An Bord waren zwei Helfer der Alpenrettung sowie vier Mitarbeiter der privaten Luftrettung Service Aérien Français (Saf).

Das Unglück ereignete sich kurz nach 19 Uhr in 1800 Metern Höhe nahe der Gemeinde Bonvillard, in der Region Savoyen. Der Pilot konnte nach ersten Erkenntnissen Alarm auslösen und sich aus dem Helikopter retten.

Wegen des schlechten Wetters gestaltete sich die Rettung und Bergung schwierig, erklärte der zuständige Präfekt der Region, Pascal Bolot.

Die Absturzstelle befindet sich in einem steilen und verschneiten Gebiet.
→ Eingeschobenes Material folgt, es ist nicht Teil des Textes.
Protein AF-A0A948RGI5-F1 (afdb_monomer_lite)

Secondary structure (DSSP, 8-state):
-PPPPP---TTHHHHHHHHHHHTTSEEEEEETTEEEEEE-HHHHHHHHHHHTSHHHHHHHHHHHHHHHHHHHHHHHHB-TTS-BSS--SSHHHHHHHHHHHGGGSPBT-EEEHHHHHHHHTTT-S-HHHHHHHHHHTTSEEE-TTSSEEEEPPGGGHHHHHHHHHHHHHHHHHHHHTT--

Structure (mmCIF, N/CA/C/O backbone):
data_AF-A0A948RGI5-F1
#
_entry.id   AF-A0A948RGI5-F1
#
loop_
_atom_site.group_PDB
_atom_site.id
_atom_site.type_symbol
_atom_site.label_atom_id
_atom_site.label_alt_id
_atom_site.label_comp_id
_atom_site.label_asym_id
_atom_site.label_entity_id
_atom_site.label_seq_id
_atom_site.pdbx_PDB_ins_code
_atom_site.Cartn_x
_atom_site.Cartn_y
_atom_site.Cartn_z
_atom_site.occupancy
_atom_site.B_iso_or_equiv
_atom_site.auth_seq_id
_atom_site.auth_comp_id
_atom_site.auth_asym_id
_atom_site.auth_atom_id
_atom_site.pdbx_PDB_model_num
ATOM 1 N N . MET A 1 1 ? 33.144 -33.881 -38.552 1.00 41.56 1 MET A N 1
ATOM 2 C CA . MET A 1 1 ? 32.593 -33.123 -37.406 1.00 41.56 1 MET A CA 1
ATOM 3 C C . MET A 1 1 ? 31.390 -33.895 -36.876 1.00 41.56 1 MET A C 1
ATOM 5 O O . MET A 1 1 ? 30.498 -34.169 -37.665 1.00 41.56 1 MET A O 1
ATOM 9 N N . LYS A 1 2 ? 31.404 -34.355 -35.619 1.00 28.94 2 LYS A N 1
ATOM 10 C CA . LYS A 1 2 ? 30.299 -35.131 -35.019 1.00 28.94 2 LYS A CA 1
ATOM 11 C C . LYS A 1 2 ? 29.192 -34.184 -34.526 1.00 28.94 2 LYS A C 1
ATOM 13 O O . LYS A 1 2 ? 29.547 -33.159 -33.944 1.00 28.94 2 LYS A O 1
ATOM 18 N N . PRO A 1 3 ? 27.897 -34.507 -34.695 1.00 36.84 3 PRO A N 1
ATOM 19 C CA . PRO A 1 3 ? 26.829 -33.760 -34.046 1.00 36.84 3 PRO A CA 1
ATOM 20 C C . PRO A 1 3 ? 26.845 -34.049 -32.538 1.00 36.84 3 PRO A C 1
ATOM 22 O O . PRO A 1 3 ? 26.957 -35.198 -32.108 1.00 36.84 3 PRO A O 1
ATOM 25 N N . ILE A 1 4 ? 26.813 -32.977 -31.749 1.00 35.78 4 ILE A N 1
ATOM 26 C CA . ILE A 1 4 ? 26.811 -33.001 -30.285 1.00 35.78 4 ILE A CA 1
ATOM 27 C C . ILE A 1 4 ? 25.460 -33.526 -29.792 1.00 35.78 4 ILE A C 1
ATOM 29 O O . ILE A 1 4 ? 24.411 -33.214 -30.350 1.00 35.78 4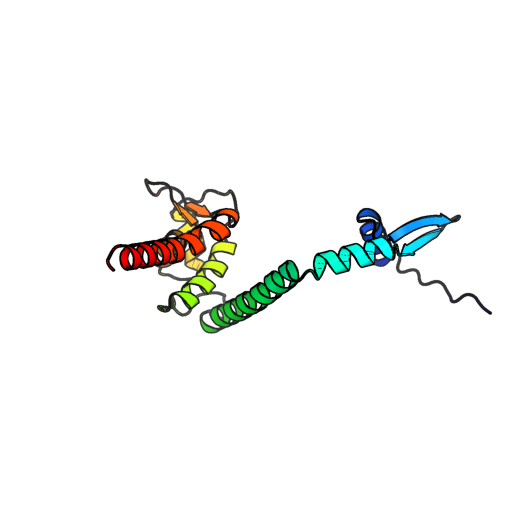 ILE A O 1
ATOM 33 N N . GLY A 1 5 ? 25.540 -34.384 -28.777 1.00 36.06 5 GLY A N 1
ATOM 34 C CA . GLY A 1 5 ? 24.470 -35.237 -28.292 1.00 36.06 5 GLY A CA 1
ATOM 35 C C . GLY A 1 5 ? 23.274 -34.517 -27.672 1.00 36.06 5 GLY A C 1
ATOM 36 O O . GLY A 1 5 ? 23.351 -33.413 -27.141 1.00 36.06 5 GLY A O 1
ATOM 37 N N . VAL A 1 6 ? 22.169 -35.246 -27.755 1.00 42.81 6 VAL A N 1
ATOM 38 C CA . VAL A 1 6 ? 20.829 -34.967 -27.252 1.00 42.81 6 VAL A CA 1
ATOM 39 C C . VAL A 1 6 ? 20.823 -34.825 -25.725 1.00 42.81 6 VAL A C 1
ATOM 41 O O . VAL A 1 6 ? 21.324 -35.703 -25.026 1.00 42.81 6 VAL A O 1
ATOM 44 N N . ILE A 1 7 ? 20.171 -33.778 -25.207 1.00 36.88 7 ILE A N 1
ATOM 45 C CA . ILE A 1 7 ? 19.769 -33.683 -23.795 1.00 36.88 7 ILE A CA 1
ATOM 46 C C . ILE A 1 7 ? 18.244 -33.516 -23.7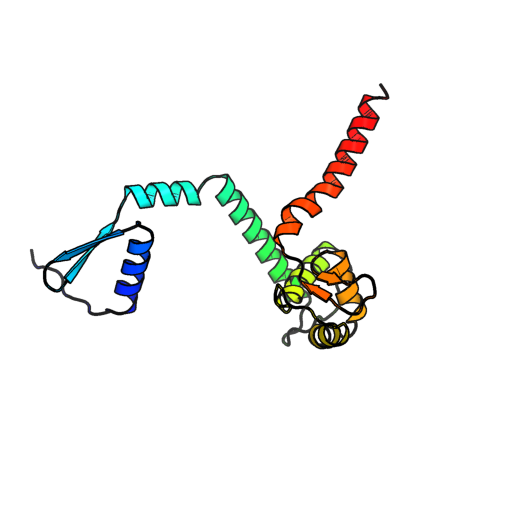49 1.00 36.88 7 ILE A C 1
ATOM 48 O O . ILE A 1 7 ? 17.703 -32.479 -24.130 1.00 36.88 7 ILE A O 1
ATOM 52 N N . HIS A 1 8 ? 17.546 -34.564 -23.308 1.00 44.88 8 HIS A N 1
ATOM 53 C CA . HIS A 1 8 ? 16.114 -34.535 -23.014 1.00 44.88 8 HIS A CA 1
ATOM 54 C C . HIS A 1 8 ? 15.885 -33.830 -21.665 1.00 44.88 8 HIS A C 1
ATOM 56 O O . HIS A 1 8 ? 15.979 -34.457 -20.616 1.00 44.88 8 HIS A O 1
ATOM 62 N N . SER A 1 9 ? 15.553 -32.536 -21.705 1.00 39.03 9 SER A N 1
ATOM 63 C CA . SER A 1 9 ? 15.063 -31.744 -20.554 1.00 39.03 9 SER A CA 1
ATOM 64 C C . SER A 1 9 ? 13.689 -31.129 -20.877 1.00 39.03 9 SER A C 1
ATOM 66 O O . SER A 1 9 ? 13.448 -29.935 -20.688 1.00 39.03 9 SER A O 1
ATOM 68 N N . SER A 1 10 ? 12.809 -31.932 -21.484 1.00 51.56 10 SER A N 1
ATOM 69 C CA . SER A 1 10 ? 11.789 -31.503 -22.455 1.00 51.56 10 SER A CA 1
ATOM 70 C C . SER A 1 10 ? 10.504 -30.869 -21.910 1.00 51.56 10 SER A C 1
ATOM 72 O O . SER A 1 10 ? 9.553 -30.739 -22.674 1.00 51.56 10 SER A O 1
ATOM 74 N N . PHE A 1 11 ? 10.432 -30.448 -20.644 1.00 53.94 11 PHE A N 1
ATOM 75 C CA . PHE A 1 11 ? 9.256 -29.697 -20.174 1.00 53.94 11 PHE A CA 1
ATOM 76 C C . PHE A 1 11 ? 9.545 -28.203 -20.026 1.00 53.94 11 PHE A C 1
ATOM 78 O O . PHE A 1 11 ? 8.854 -27.388 -20.622 1.00 53.94 11 PHE A O 1
ATOM 85 N N . THR A 1 12 ? 10.616 -27.813 -19.333 1.00 72.56 12 THR A N 1
ATOM 86 C CA . THR A 1 12 ? 10.861 -26.394 -19.019 1.00 72.56 12 THR A CA 1
ATOM 87 C C . THR A 1 12 ? 11.480 -25.612 -20.179 1.00 72.56 12 THR A C 1
ATOM 89 O O . THR A 1 12 ? 11.081 -24.481 -20.439 1.00 72.56 12 THR A O 1
ATOM 92 N N . VAL A 1 13 ? 12.427 -26.201 -20.920 1.00 78.00 13 VAL A N 1
ATOM 93 C CA . VAL A 1 13 ? 13.096 -25.507 -22.039 1.00 78.00 13 VAL A CA 1
ATOM 94 C C . VAL A 1 13 ? 12.141 -25.328 -23.215 1.00 78.00 13 VAL A C 1
ATOM 96 O O . VAL A 1 13 ? 12.015 -24.226 -23.736 1.00 78.00 13 VAL A O 1
ATOM 99 N N . SER A 1 14 ? 11.410 -26.380 -23.585 1.00 80.06 14 SER A N 1
ATOM 100 C CA . SER A 1 14 ? 10.380 -26.306 -24.623 1.00 80.06 14 SER A CA 1
ATOM 101 C C . SER A 1 14 ? 9.251 -25.350 -24.233 1.00 80.06 14 SER A C 1
ATOM 103 O O . SER A 1 14 ? 8.806 -24.579 -25.074 1.00 80.06 14 SER A O 1
ATOM 105 N N . HIS A 1 15 ? 8.846 -25.325 -22.955 1.00 76.62 15 HIS A N 1
ATOM 106 C CA . HIS A 1 15 ? 7.869 -24.357 -22.451 1.00 76.62 15 HIS A CA 1
ATOM 107 C C . HIS A 1 15 ? 8.377 -22.911 -22.548 1.00 76.62 15 HIS A C 1
ATOM 109 O O . HIS A 1 15 ? 7.653 -22.032 -23.010 1.00 76.62 15 HIS A O 1
ATOM 115 N N . HIS A 1 16 ? 9.632 -22.651 -22.167 1.00 82.50 16 HIS A N 1
ATOM 116 C CA . HIS A 1 16 ? 10.227 -21.320 -22.301 1.00 82.50 16 HIS A CA 1
ATOM 117 C C . HIS A 1 16 ? 10.389 -20.900 -23.766 1.00 82.50 16 HIS A C 1
ATOM 119 O O . HIS A 1 16 ? 10.099 -19.755 -24.093 1.00 82.50 16 HIS A O 1
ATOM 125 N N . LEU A 1 17 ? 10.792 -21.808 -24.658 1.00 87.75 17 LEU A N 1
ATOM 126 C CA . LEU A 1 17 ? 10.913 -21.526 -26.090 1.00 87.75 17 LEU A CA 1
ATOM 127 C C . LEU A 1 17 ? 9.552 -21.270 -26.750 1.00 87.75 17 LEU A C 1
ATOM 129 O O . LEU A 1 17 ? 9.445 -20.346 -27.549 1.00 87.75 17 LEU A O 1
ATOM 133 N N . ALA A 1 18 ? 8.506 -22.006 -26.365 1.00 84.44 18 ALA A N 1
ATOM 134 C CA . ALA A 1 18 ? 7.139 -21.735 -26.809 1.00 84.44 18 ALA A CA 1
ATOM 135 C C . ALA A 1 18 ? 6.664 -20.352 -26.341 1.00 84.44 18 ALA A C 1
ATOM 137 O O . ALA A 1 18 ? 6.175 -19.561 -27.138 1.00 84.44 18 ALA A O 1
ATOM 138 N N . LYS A 1 19 ? 6.914 -20.002 -25.074 1.00 85.75 19 LYS A N 1
ATOM 139 C CA . LYS A 1 19 ? 6.579 -18.676 -24.540 1.00 85.75 19 LYS A CA 1
ATOM 140 C C . LYS A 1 19 ? 7.332 -17.546 -25.248 1.00 85.75 19 LYS A C 1
ATOM 142 O O . LYS A 1 19 ? 6.778 -16.469 -25.433 1.00 85.75 19 LYS A O 1
ATOM 147 N N . LEU A 1 20 ? 8.588 -17.776 -25.633 1.00 88.38 20 LEU A N 1
ATOM 148 C CA . LEU A 1 20 ? 9.365 -16.827 -26.433 1.00 88.38 20 LEU A CA 1
ATOM 149 C C . LEU A 1 20 ? 8.846 -16.728 -27.876 1.00 88.38 20 LEU A C 1
ATOM 151 O O . LEU A 1 20 ? 8.945 -15.657 -28.474 1.00 88.38 20 LEU A O 1
ATOM 155 N N . ALA A 1 21 ? 8.290 -17.812 -28.425 1.00 87.56 21 ALA A N 1
ATOM 156 C CA . ALA A 1 21 ? 7.679 -17.819 -29.749 1.00 87.56 21 ALA A CA 1
ATOM 157 C C . ALA A 1 21 ? 6.351 -17.049 -29.764 1.00 87.56 21 ALA A C 1
ATOM 159 O O . ALA A 1 21 ? 6.127 -16.251 -30.670 1.00 87.56 21 ALA A O 1
ATOM 160 N N . ASP A 1 22 ? 5.528 -17.200 -28.721 1.00 87.62 22 ASP A N 1
ATOM 161 C CA . ASP A 1 22 ? 4.264 -16.466 -28.554 1.00 87.62 22 ASP A CA 1
ATOM 162 C C . ASP A 1 22 ? 4.461 -14.944 -28.558 1.00 87.62 22 ASP A C 1
ATOM 164 O O . ASP A 1 22 ? 3.622 -14.199 -29.061 1.00 87.62 22 ASP A O 1
ATOM 168 N N . VAL A 1 23 ? 5.585 -14.471 -28.009 1.00 88.50 23 VAL A N 1
ATOM 169 C CA . VAL A 1 23 ? 5.941 -13.041 -27.993 1.00 88.50 23 VAL A CA 1
ATOM 170 C C . VAL A 1 23 ? 6.794 -12.617 -29.194 1.00 88.50 23 VAL A C 1
ATOM 172 O O . VAL A 1 23 ? 7.289 -11.492 -29.223 1.00 88.50 23 VAL A O 1
ATOM 175 N N . GLY A 1 24 ? 6.986 -13.502 -30.177 1.00 87.56 24 GLY A N 1
ATOM 176 C CA . GLY A 1 24 ? 7.688 -13.211 -31.429 1.00 87.56 24 GLY A CA 1
ATOM 177 C C . GLY A 1 24 ? 9.202 -13.025 -31.301 1.00 87.56 24 GLY A C 1
ATOM 178 O O . GLY A 1 24 ? 9.825 -12.496 -32.215 1.00 87.56 24 GLY A O 1
ATOM 179 N N . LEU A 1 25 ? 9.814 -13.435 -30.186 1.00 90.56 25 LEU A N 1
ATOM 180 C CA . LEU A 1 25 ? 11.268 -13.333 -29.997 1.00 90.56 25 LEU A CA 1
ATOM 181 C C . LEU A 1 25 ? 12.024 -14.496 -30.643 1.00 90.56 25 LEU A C 1
ATOM 183 O O . LEU A 1 25 ? 13.204 -14.365 -30.965 1.00 90.56 25 LEU A O 1
ATOM 187 N N . VAL A 1 26 ? 11.361 -15.634 -30.837 1.00 90.94 26 VAL A N 1
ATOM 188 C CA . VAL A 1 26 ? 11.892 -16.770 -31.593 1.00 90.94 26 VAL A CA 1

Wegen Nebels wurden die Rettungsarbeiten zusätzlich erschwert, rund 40 Retter am Boden und drei Hubschrauber waren vor Ort.

Der Verletzte wurde über 700 Meter von den Helfen getragen und schließlich über den Landweg ins Universitätskrankenhaus nach Grenoble transportiert.

Frankreichs Präsident schrieb auf Twitter "Um Leben zu retten, nehmen sie alle Risiken auf sich", und weiter: "Die Nation unterstützt die Familien, Freunde und Kollegen dieser französischen Helden".

Die Ursache für den Absturz war zunächst unklar. Die französische Luftsicherheitsbehörde BEA kündigte an, den Vorfall untersuchen zu wollen. Bei dem Helikopter handelte es sich um einen um einen leichten, zweimotorigen Mehrzweckhubschrauber vom Typ Airbus EC135, der oft in der Luftrettung zum Einsatz kommt.